I have tried just wiring a light into it as well to see if i can get it to go out and no luck.

So i have 12V + going to 3 , 12V- going to 4 , a Jumper between 3 and 5 , 6 going out the + on the LIght . - on the light goes direct to - on the 12V supply.. Since this is a NC relay the light it lit up.. However when the LED on the PIR lights up that its detectign movement the light still stays lit.. no Opening of the circuit.. Any ideas?

I have ordered some differnt PIRs from a local haunt supplier who said they will work with the Nerve Center so im not screwed for the big day.. but i would like to figure out these cheap China PIRs if possible.. Model # is Orion EL-55 PIR


----------



## DarkOne (Oct 16, 2012)

Does it work if you use a separate power supply for the light and don't steal it from the PIR power?


----------



## corey872 (Jan 10, 2010)

First, you say #2 and #6 are both 'NC' contacts? Are your sure one of those isn't a 'NO' contact? I don't think that should stop the circuit from changing state, but might be something to look into.

As DarkOne ask, what happens when you use a separate power supply for the light, or just disconnect the light... do you hear a 'click' indicating the relay changing state? I would wonder if your 12V power can't supply enough current for the PIR, relay and light?

Also, guess the PIR is supposed to run on 12V, not something higher? Do you have other units to try? All of them acting the same or just this one?


----------



## bfjou812 (Aug 15, 2008)

Go to the downloads for this product and the wiring diagram is there.
I wonder if you didn't just get a defective unit? Did you try using contacts 1 & 2?
Is there voltage on the contacts without the jumper installed? Just my thoughts.

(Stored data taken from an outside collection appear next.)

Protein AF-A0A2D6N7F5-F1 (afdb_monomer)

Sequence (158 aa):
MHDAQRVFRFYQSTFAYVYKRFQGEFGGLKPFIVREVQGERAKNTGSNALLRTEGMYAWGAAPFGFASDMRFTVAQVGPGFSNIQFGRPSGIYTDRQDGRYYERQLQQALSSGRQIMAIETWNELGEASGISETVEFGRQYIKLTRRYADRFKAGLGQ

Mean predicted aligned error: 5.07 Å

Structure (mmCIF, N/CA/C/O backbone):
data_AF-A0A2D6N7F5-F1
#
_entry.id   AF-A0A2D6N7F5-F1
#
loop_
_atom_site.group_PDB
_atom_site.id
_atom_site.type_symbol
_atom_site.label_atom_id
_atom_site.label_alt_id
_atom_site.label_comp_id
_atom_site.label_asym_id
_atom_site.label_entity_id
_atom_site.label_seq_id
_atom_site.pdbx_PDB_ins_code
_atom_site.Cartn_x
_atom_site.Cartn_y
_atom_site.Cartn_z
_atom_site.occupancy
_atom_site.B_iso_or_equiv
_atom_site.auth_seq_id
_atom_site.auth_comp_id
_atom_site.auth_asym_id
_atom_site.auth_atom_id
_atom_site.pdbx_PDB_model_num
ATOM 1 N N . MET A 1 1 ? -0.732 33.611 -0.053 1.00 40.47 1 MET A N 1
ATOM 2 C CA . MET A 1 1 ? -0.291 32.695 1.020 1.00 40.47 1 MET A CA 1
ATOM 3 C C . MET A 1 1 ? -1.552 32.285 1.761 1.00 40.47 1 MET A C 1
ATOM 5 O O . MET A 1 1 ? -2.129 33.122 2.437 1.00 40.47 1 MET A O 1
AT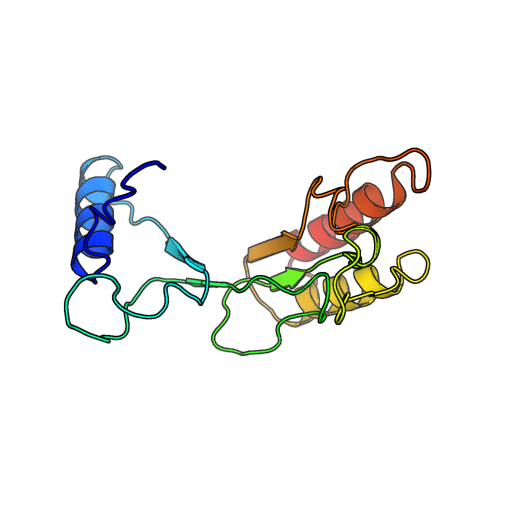OM 9 N N . HIS A 1 2 ? -2.101 31.101 1.482 1.00 43.03 2 HIS A N 1
ATOM 10 C CA . HIS A 1 2 ? -3.367 30.691 2.094 1.00 43.03 2 HIS A CA 1
ATOM 11 C C . HIS A 1 2 ? -3.129 30.362 3.568 1.00 43.03 2 HIS A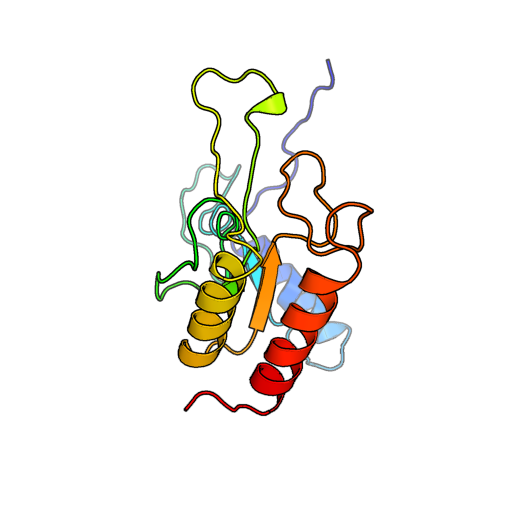 C 1
ATOM 13 O O . HIS A 1 2 ? -2.287 29.521 3.880 1.00 43.03 2 HIS A O 1
ATOM 19 N N . ASP A 1 3 ? -3.860 31.043 4.447 1.00 47.56 3 ASP A N 1
ATOM 20 C CA . ASP A 1 3 ? -3.926 30.760 5.878 1.00 47.56 3 ASP A CA 1
ATOM 21 C C . ASP A 1 3 ? -4.680 29.436 6.076 1.00 47.56 3 ASP A C 1
ATOM 23 O O . ASP A 1 3 ? -5.893 29.389 6.277 1.00 47.56 3 ASP A O 1
ATOM 27 N N . ALA A 1 4 ? -3.972 28.321 5.887 1.00 54.47 4 ALA A N 1
ATOM 28 C CA . ALA A 1 4 ? -4.507 26.992 6.135 1.00 54.47 4 ALA A CA 1
ATOM 29 C C . ALA A 1 4 ? -4.583 26.774 7.650 1.00 54.47 4 ALA A C 1
ATOM 31 O O . ALA A 1 4 ? -3.699 26.173 8.265 1.00 54.47 4 ALA A O 1
ATOM 32 N N . GLN A 1 5 ? -5.654 27.267 8.267 1.00 51.44 5 GLN A N 1
ATOM 33 C CA . GLN A 1 5 ? -5.961 26.943 9.651 1.00 51.44 5 GLN A CA 1
ATOM 34 C C . GLN A 1 5 ? -6.212 25.433 9.747 1.00 51.44 5 GLN A C 1
ATOM 36 O O . GLN A 1 5 ? -7.006 24.859 9.001 1.00 51.44 5 GLN A O 1
ATOM 41 N N . ARG A 1 6 ? -5.510 24.741 10.649 1.00 57.50 6 ARG A N 1
ATOM 42 C CA . ARG A 1 6 ? -5.746 23.315 10.920 1.00 57.50 6 ARG A CA 1
ATOM 43 C C . ARG A 1 6 ? -7.034 23.173 11.736 1.00 57.50 6 ARG A C 1
ATOM 45 O O . ARG A 1 6 ? -6.985 23.019 12.950 1.00 57.50 6 ARG A O 1
ATOM 52 N N . VAL A 1 7 ? -8.187 23.262 11.071 1.00 54.91 7 VAL A N 1
ATOM 53 C CA . VAL A 1 7 ? -9.494 23.422 11.741 1.00 54.91 7 VAL A CA 1
ATOM 54 C C . VAL A 1 7 ? -9.980 22.149 12.455 1.00 54.91 7 VAL A C 1
ATOM 56 O O . VAL A 1 7 ? -10.818 22.228 13.348 1.00 54.91 7 VAL A O 1
ATOM 59 N N . PHE A 1 8 ? -9.450 20.962 12.140 1.00 71.12 8 PHE A N 1
ATOM 60 C CA . PHE A 1 8 ? -9.966 19.724 12.730 1.00 71.12 8 PHE A CA 1
ATOM 61 C C . PHE A 1 8 ? -9.076 19.176 13.858 1.00 71.12 8 PHE A C 1
ATOM 63 O O . PHE A 1 8 ? -7.923 18.786 13.641 1.00 71.12 8 PHE A O 1
ATOM 70 N N . ARG A 1 9 ? -9.636 19.108 15.077 1.00 84.00 9 ARG A N 1
ATOM 71 C CA . ARG A 1 9 ? -9.073 18.338 16.198 1.00 84.00 9 ARG A CA 1
ATOM 72 C C . ARG A 1 9 ? -9.126 16.858 15.829 1.00 84.00 9 ARG A C 1
ATOM 74 O O . ARG A 1 9 ? -10.208 16.284 15.731 1.00 84.00 9 ARG A O 1
ATOM 81 N N . PHE A 1 10 ? -7.968 16.235 15.648 1.00 88.81 10 PHE A N 1
ATOM 82 C CA . PHE A 1 10 ? -7.874 14.812 15.344 1.00 88.81 10 PHE A CA 1
ATOM 83 C C . PHE A 1 10 ? -7.642 14.046 16.645 1.00 88.81 10 PHE A C 1
ATOM 85 O O . PHE A 1 10 ? -6.537 14.044 17.192 1.00 88.81 10 PHE A O 1
ATOM 92 N N . TYR A 1 11 ? -8.707 13.453 17.181 1.00 93.44 11 TYR A N 1
ATOM 93 C CA . TYR A 1 11 ? -8.701 12.763 18.472 1.0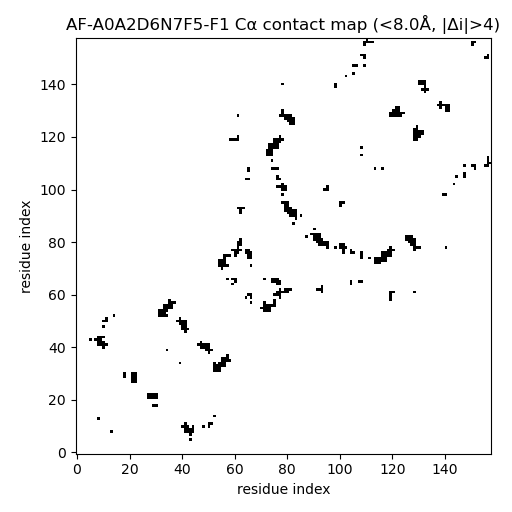0 93.44 11 TYR A CA 1
ATOM 94 C C . TYR A 1 11 ? -9.552 11.494 18.417 1.00 93.44 11 TYR A C 1
ATOM 96 O O . TY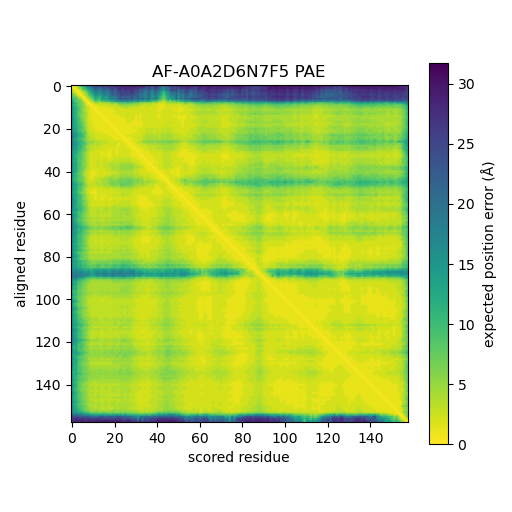R A 1 11 ? -10.198 11.208 17.411 1.00 93.44 11 TYR A O 1
ATOM 104 N N . GLN A 1 12 ? -9.608 10.730 19.510 1.00 95.62 12 GLN A N 1
ATOM 105 C CA . GLN A 1 12 ? -10.412 9.505 19.550 1.00 95.62 12 GLN A CA 1
ATOM 106 C C . GLN A 1 12 ? -11.902 9.776 19.279 1.00 95.62 12 GLN A C 1
ATOM 108 O O . GLN A 1 12 ? -12.587 8.940 18.688 1.00 95.62 12 GLN A O 1
ATOM 113 N N . SER A 1 13 ? -12.390 10.962 19.657 1.00 94.12 13 SER A N 1
ATOM 114 C CA . SER A 1 13 ? -13.760 11.408 19.394 1.00 94.12 13 SER A CA 1
ATOM 115 C C . SER A 1 13 ? -14.096 11.487 17.902 1.00 94.12 13 SER A C 1
ATOM 117 O O . SER A 1 13 ? -15.244 11.245 17.545 1.00 94.12 13 SER A O 1
ATOM 119 N N . THR A 1 14 ? -13.116 11.744 17.026 1.00 91.69 14 THR A N 1
ATOM 120 C CA . THR A 1 14 ? -13.300 11.729 15.566 1.00 91.69 14 THR A CA 1
ATOM 121 C C . THR A 1 14 ? -13.783 10.358 15.092 1.00 91.69 14 THR A C 1
ATOM 123 O O . THR A 1 14 ? -14.788 10.259 14.395 1.00 91.69 14 THR A O 1
ATOM 126 N N . PHE A 1 15 ? -13.118 9.286 15.528 1.00 94.44 15 PHE A N 1
ATOM 127 C CA . PHE A 1 15 ? -13.489 7.916 15.162 1.00 94.44 15 PHE A CA 1
ATOM 128 C C . PHE A 1 15 ? -14.754 7.455 15.882 1.00 94.44 15 PHE A C 1
ATOM 130 O O . PHE A 1 15 ? -15.606 6.821 15.270 1.00 94.44 15 PHE A O 1
ATOM 137 N N . ALA A 1 16 ? -14.916 7.818 17.160 1.00 95.25 16 ALA A N 1
ATOM 138 C CA . ALA A 1 16 ? -16.123 7.493 17.920 1.00 95.25 16 ALA A CA 1
ATOM 139 C C . ALA A 1 16 ? -17.387 8.072 17.264 1.00 95.25 16 ALA A C 1
ATOM 141 O O . ALA A 1 16 ? -18.410 7.391 17.195 1.00 95.25 16 ALA A O 1
ATOM 142 N N . TYR A 1 17 ? -17.301 9.299 16.740 1.00 95.06 17 TYR A N 1
ATOM 143 C CA . TYR A 1 17 ? -18.379 9.910 15.971 1.00 95.06 17 TYR A CA 1
ATOM 144 C C . TYR A 1 17 ? -18.702 9.102 14.708 1.00 95.06 17 TYR A C 1
ATOM 146 O O . TYR A 1 17 ? -19.865 8.766 14.495 1.00 95.06 17 TYR A O 1
ATOM 154 N N . VAL A 1 18 ? -17.685 8.738 13.916 1.00 94.69 18 VAL A N 1
ATOM 155 C CA . VAL A 1 18 ? -17.868 7.941 12.690 1.00 94.69 18 VAL A CA 1
ATOM 156 C C . VAL A 1 18 ? -18.508 6.589 13.001 1.00 94.69 18 VAL A C 1
ATOM 158 O O . VAL A 1 18 ? -19.502 6.248 12.369 1.00 94.69 18 VAL A O 1
ATOM 161 N N . TYR A 1 19 ? -18.016 5.849 14.001 1.00 96.56 19 TYR A N 1
ATOM 162 C CA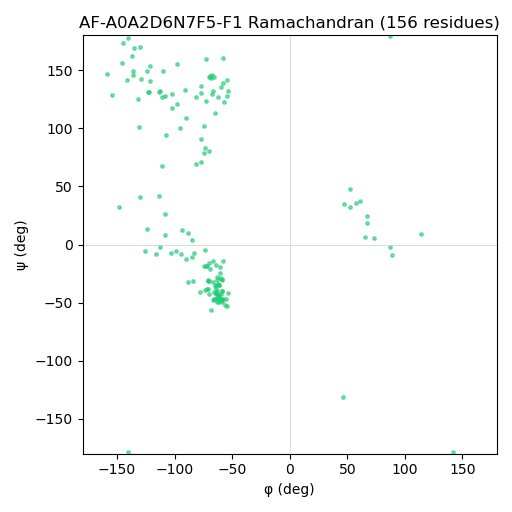 . TYR A 1 19 ? -18.605 4.560 14.383 1.00 96.56 19 TYR A CA 1
ATOM 163 C C . TYR A 1 19 ? -20.075 4.700 14.775 1.00 96.56 19 TYR A C 1
ATOM 165 O O . TYR A 1 19 ? -20.913 3.959 14.268 1.00 96.56 19 TYR A O 1
ATOM 173 N N . LYS A 1 20 ? -20.399 5.677 15.632 1.00 96.38 20 LYS A N 1
ATOM 174 C CA . LYS A 1 20 ? -21.777 5.915 16.076 1.00 96.38 20 LYS A CA 1
ATOM 175 C C . LYS A 1 20 ? -22.689 6.283 14.905 1.00 96.38 20 LYS A C 1
ATOM 177 O O . LYS A 1 20 ? -23.793 5.754 14.803 1.00 96.38 20 LYS A O 1
ATOM 182 N N . ARG A 1 21 ? -22.249 7.205 14.041 1.00 96.81 21 ARG A N 1
ATOM 183 C CA . ARG A 1 21 ? -23.061 7.693 12.921 1.00 96.81 21 ARG A CA 1
ATOM 184 C C . ARG A 1 21 ? -23.297 6.593 11.893 1.00 96.81 21 ARG A C 1
ATOM 186 O O . ARG A 1 21 ? -24.447 6.364 11.535 1.00 96.81 21 ARG A O 1
ATOM 193 N N . PHE A 1 22 ? -22.236 5.885 11.507 1.00 97.31 22 PHE A N 1
ATOM 194 C CA . PHE A 1 22 ? -22.306 4.797 10.537 1.00 97.31 22 PHE A CA 1
ATOM 195 C C . PHE A 1 22 ? -23.209 3.668 11.040 1.00 97.31 22 PHE A C 1
ATOM 197 O O . PHE A 1 22 ? -24.075 3.202 10.311 1.00 97.31 22 PHE A O 1
ATOM 204 N N . GLN A 1 23 ? -23.094 3.292 12.314 1.00 96.81 23 GLN A N 1
ATOM 205 C CA . GLN A 1 23 ? -23.960 2.273 12.902 1.00 96.81 23 GLN A CA 1
ATOM 206 C C . GLN A 1 23 ? -25.447 2.651 12.829 1.00 96.81 23 GLN A C 1
ATOM 208 O O . GLN A 1 23 ? -26.284 1.800 12.532 1.00 96.81 23 GLN A O 1
ATOM 213 N N . GLY A 1 24 ? -25.778 3.924 13.067 1.00 96.75 24 GLY A N 1
ATOM 214 C CA . GLY A 1 24 ? -27.152 4.417 12.965 1.00 96.75 24 GLY A CA 1
ATOM 215 C C . GLY A 1 24 ? -27.689 4.496 11.531 1.00 96.75 24 GLY A C 1
ATOM 216 O O . GLY A 1 24 ? -28.888 4.344 11.332 1.00 96.75 24 GLY A O 1
ATOM 217 N N . GLU A 1 25 ? -26.830 4.733 10.537 1.00 97.62 25 GLU A N 1
ATOM 218 C CA . GLU A 1 25 ? -27.229 4.857 9.122 1.00 97.62 25 GLU A CA 1
ATOM 219 C C . GLU A 1 25 ? -27.256 3.519 8.381 1.00 97.62 25 GLU A C 1
ATOM 221 O O . GLU A 1 25 ? -28.079 3.321 7.492 1.00 97.62 25 GLU A O 1
ATOM 226 N N . PHE A 1 26 ? -26.372 2.595 8.748 1.00 96.81 26 PHE A N 1
ATOM 227 C CA . PHE A 1 26 ? -26.126 1.358 8.012 1.00 96.81 26 PHE A CA 1
ATOM 228 C C . PHE A 1 26 ? -26.550 0.126 8.817 1.00 96.81 26 PHE A C 1
ATOM 230 O O . PHE A 1 26 ? -25.842 -0.876 8.858 1.00 96.81 26 PHE A O 1
ATOM 237 N N . GLY A 1 27 ? -27.706 0.198 9.484 1.00 95.00 27 GLY A N 1
ATOM 238 C CA . GLY A 1 27 ? -28.365 -0.976 10.069 1.00 95.00 27 GLY A CA 1
ATOM 239 C C . GLY A 1 27 ? -27.546 -1.704 11.138 1.00 95.00 27 GLY A C 1
ATOM 240 O O . GLY A 1 27 ? -27.548 -2.929 11.188 1.00 95.00 27 GLY A O 1
ATOM 241 N N . GLY A 1 28 ? -26.811 -0.974 11.977 1.00 95.25 28 GLY A N 1
ATOM 242 C CA . GLY A 1 28 ? -25.997 -1.577 13.031 1.00 95.25 28 GLY A CA 1
ATOM 243 C C . GLY A 1 28 ? -24.585 -1.986 12.600 1.00 95.25 28 GLY A C 1
ATOM 244 O O . GLY A 1 28 ? -23.811 -2.431 13.449 1.00 95.25 28 GLY A O 1
ATOM 245 N N . LEU A 1 29 ? -24.218 -1.817 11.325 1.00 95.81 29 LEU A N 1
ATOM 246 C CA . LEU A 1 29 ? -22.876 -2.139 10.840 1.00 95.81 29 LEU A CA 1
ATOM 247 C C . LEU A 1 29 ? -21.819 -1.203 11.431 1.00 95.81 29 LEU A C 1
ATOM 249 O O . LEU A 1 29 ? -22.044 -0.010 11.630 1.00 95.81 29 LEU A O 1
ATOM 253 N N . LYS A 1 30 ? -20.624 -1.745 11.668 1.00 95.19 30 LYS A N 1
ATOM 254 C CA . LYS A 1 30 ? -19.457 -0.973 12.097 1.00 95.19 30 LYS A CA 1
ATOM 255 C C . LYS A 1 30 ? -18.454 -0.892 10.941 1.00 95.19 30 LYS A C 1
ATOM 257 O O . LYS A 1 30 ? -18.079 -1.940 10.414 1.00 95.19 30 LYS A O 1
ATOM 262 N N . PRO A 1 31 ? -17.989 0.307 10.553 1.00 95.88 31 PRO A N 1
ATOM 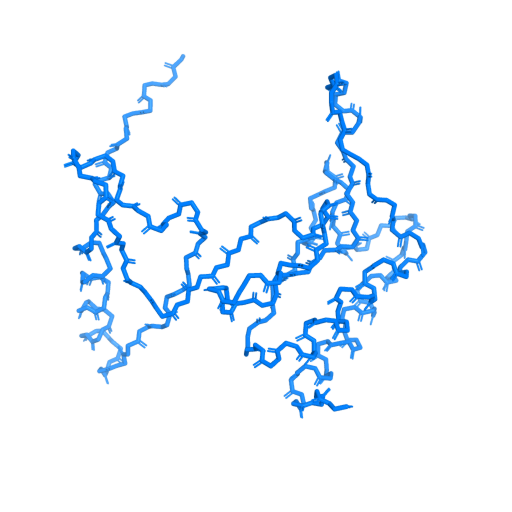263 C CA . PRO A 1 31 ? -16.958 0.427 9.535 1.00 95.88 31 PRO A CA 1
ATOM 264 C C . PRO A 1 31 ? -15.623 -0.101 10.072 1.00 95.88 31 PRO A C 1
ATOM 266 O O . PRO A 1 31 ? -15.302 0.086 11.246 1.00 95.88 31 PRO A O 1
ATOM 269 N N . PHE A 1 32 ? -14.836 -0.725 9.197 1.00 95.94 32 PHE A N 1
ATOM 270 C CA . PHE A 1 32 ? -13.449 -1.090 9.478 1.00 95.94 32 PHE A CA 1
ATOM 271 C C . PHE A 1 32 ? -12.545 0.068 9.058 1.00 95.94 32 PHE A C 1
ATOM 273 O O . PHE A 1 32 ? -12.401 0.343 7.865 1.00 95.94 32 PHE A O 1
ATOM 280 N N . ILE A 1 33 ? -11.960 0.778 10.022 1.00 96.56 33 ILE A N 1
ATOM 281 C CA . ILE A 1 33 ? -11.144 1.957 9.728 1.00 96.56 33 ILE A CA 1
ATOM 282 C C . ILE A 1 33 ? -9.666 1.572 9.732 1.00 96.56 33 ILE A C 1
ATOM 284 O O . ILE A 1 33 ? -9.112 1.147 10.746 1.00 96.56 33 ILE A O 1
ATOM 288 N N . VAL A 1 34 ? -9.003 1.790 8.597 1.00 96.38 34 VAL A N 1
ATOM 289 C CA . VAL A 1 34 ? -7.542 1.724 8.478 1.00 96.38 34 VAL A CA 1
ATOM 290 C C . VAL A 1 34 ? -6.989 3.142 8.461 1.00 96.38 34 VAL A C 1
ATOM 292 O O . VAL A 1 34 ? -7.446 3.976 7.681 1.00 96.38 34 VAL A O 1
ATOM 295 N N . ARG A 1 35 ? -5.991 3.426 9.299 1.00 94.81 35 ARG A N 1
ATOM 296 C CA . ARG A 1 35 ? -5.294 4.719 9.297 1.00 94.81 35 ARG A CA 1
ATOM 297 C C . ARG A 1 35 ? -3.880 4.599 8.775 1.00 94.81 35 ARG A C 1
ATOM 299 O O . ARG A 1 35 ? -3.217 3.593 8.985 1.00 94.81 35 ARG A O 1
ATOM 306 N N . GLU A 1 36 ? -3.407 5.667 8.161 1.00 94.31 36 GLU A N 1
ATOM 307 C CA . GLU A 1 36 ? -1.985 5.831 7.886 1.00 94.31 36 GLU A CA 1
ATOM 308 C C . GLU A 1 36 ? -1.236 6.076 9.218 1.00 94.31 36 GLU A C 1
ATOM 310 O O . GLU A 1 36 ? -1.798 6.687 10.135 1.00 94.31 36 GLU A O 1
ATOM 315 N N . VAL A 1 37 ? -0.013 5.555 9.366 1.00 94.56 37 VAL A N 1
ATOM 316 C CA . VAL A 1 37 ? 0.760 5.524 10.624 1.00 94.56 37 VAL A CA 1
ATOM 317 C C . VAL A 1 37 ? 1.018 6.904 11.223 1.00 94.56 37 VAL A C 1
ATOM 319 O O . VAL A 1 37 ? 1.044 7.061 12.443 1.00 94.56 37 VAL A O 1
ATOM 322 N N . GLN A 1 38 ? 1.110 7.953 10.408 1.00 90.31 38 GLN A N 1
ATOM 323 C CA . GLN A 1 38 ? 1.214 9.324 10.899 1.00 90.31 38 GLN A CA 1
ATOM 324 C C . GLN A 1 38 ? -0.050 9.748 11.658 1.00 90.31 38 GLN A C 1
ATOM 326 O O . GLN A 1 38 ? -0.022 10.743 12.380 1.00 90.31 38 GLN A O 1
ATOM 331 N N . GLY A 1 39 ? -1.170 9.044 11.492 1.00 90.12 39 GLY A N 1
ATOM 332 C CA . GLY A 1 39 ? -2.414 9.188 12.247 1.00 90.12 39 GLY A CA 1
ATOM 333 C C . GLY A 1 39 ? -2.497 8.340 13.525 1.00 90.12 39 GLY A C 1
ATOM 334 O O . GLY A 1 39 ? -3.575 8.261 14.111 1.00 90.12 39 GLY A O 1
ATOM 335 N N . GLU A 1 40 ? -1.407 7.705 13.974 1.00 92.94 40 GLU A N 1
ATOM 336 C CA . GLU A 1 40 ? -1.380 6.900 15.211 1.00 92.94 40 GLU A CA 1
ATOM 337 C C . GLU A 1 40 ? -1.670 7.745 16.465 1.00 92.94 40 GLU A C 1
ATOM 339 O O . GLU A 1 40 ? -2.220 7.248 17.451 1.00 92.94 40 GLU A O 1
ATOM 344 N N . ARG A 1 41 ? -1.338 9.041 16.424 1.00 94.38 41 ARG A N 1
ATOM 345 C CA . ARG A 1 41 ? -1.447 9.960 17.562 1.00 94.38 41 ARG A CA 1
ATOM 346 C C . ARG A 1 41 ? -2.358 11.143 17.278 1.00 94.38 41 ARG A C 1
ATOM 348 O O . ARG A 1 41 ? -2.540 11.564 16.135 1.00 94.38 41 ARG A O 1
ATOM 355 N N . ALA A 1 42 ? -2.920 11.677 18.356 1.00 93.81 42 ALA A N 1
ATOM 356 C CA . ALA A 1 42 ? -3.730 12.882 18.337 1.00 93.81 42 ALA A CA 1
ATOM 357 C C . ALA A 1 42 ? -2.993 14.068 17.688 1.00 93.81 42 ALA A C 1
ATOM 359 O O . ALA A 1 42 ? -1.796 14.257 17.897 1.00 93.81 42 ALA A O 1
ATOM 360 N N . LYS A 1 43 ? -3.717 14.887 16.914 1.00 90.75 43 LYS A N 1
ATOM 361 C CA . LYS A 1 43 ? -3.181 16.100 16.272 1.00 90.75 43 LYS A CA 1
ATOM 362 C C . LYS A 1 43 ? -4.079 17.297 16.557 1.00 90.75 43 LYS A C 1
ATOM 364 O O . LYS A 1 43 ? -5.304 17.180 16.554 1.00 90.75 43 LYS A O 1
ATOM 369 N N . ASN A 1 44 ? -3.458 18.460 16.756 1.00 89.00 44 ASN A N 1
ATOM 370 C CA . ASN A 1 44 ? -4.133 19.741 17.003 1.00 89.00 44 ASN A CA 1
ATOM 371 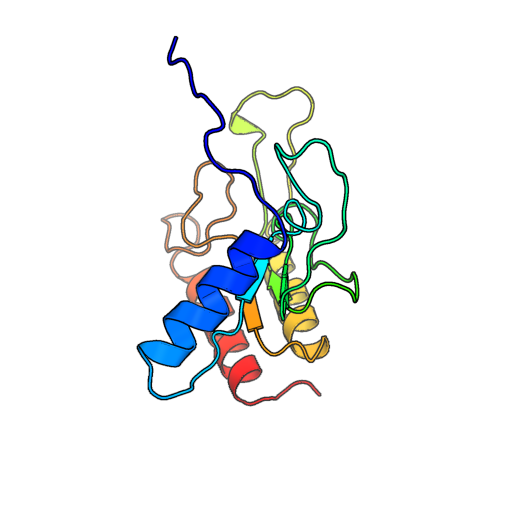C C . ASN A 1 44 ? -5.061 19.723 18.238 1.00 89.00 44 ASN A C 1
ATOM 373 O O . ASN A 1 44 ? -6.134 20.319 18.227 1.00 89.00 44 ASN A O 1
ATOM 377 N N . THR A 1 45 ? -4.692 18.995 19.298 1.00 87.44 45 THR A N 1
ATOM 378 C CA . THR A 1 45 ? -5.532 18.835 20.504 1.00 87.44 45 THR A CA 1
ATOM 379 C C . THR A 1 45 ? -4.844 19.207 21.815 1.00 87.44 45 THR A C 1
ATOM 381 O O . THR A 1 45 ? -5.504 19.159 22.850 1.00 87.44 45 THR A O 1
ATOM 384 N N . GLY A 1 46 ? -3.544 19.530 21.788 1.00 88.44 46 GLY A N 1
ATOM 385 C CA . GLY A 1 46 ? -2.715 19.680 22.993 1.00 88.44 46 GLY A CA 1
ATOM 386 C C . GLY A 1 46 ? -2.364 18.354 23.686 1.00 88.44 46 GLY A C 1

http://www.eurox10.com/Product/Security/JablotronSerie60/EL-55.htm


----------



## mroct31 (Nov 10, 2007)

I have my Nerve Center hooked up to a PIR much like this I think. I'll have to look at the wiring as I don't remember exactly how I did it but for some reason I think I had to do something not straight forward. It wasn't just hooking up three wires to +,- and in as you'd think. I'll try to take a look at it when I get home and maybe get a picture to show what it is I can't remember!


----------



## scream1973 (Dec 23, 2007)

I have a 12V 5A power supply supplying power to both the light and the PIR so i can't imagine there isnt enough power.. The light is a 12V trailer light 

Yes this is diagram i am seeing.. No NO circuits on this the first 2 screws are the Tamper Circuit .. so its not even in play here.

I dont hear any clicking of the relay changing state (which i figure I would) .. i have 5 of these and so far have attempted this with 1 / 2 so its possible i have a defective relay on the ones i am testing.. Ill try with the others ..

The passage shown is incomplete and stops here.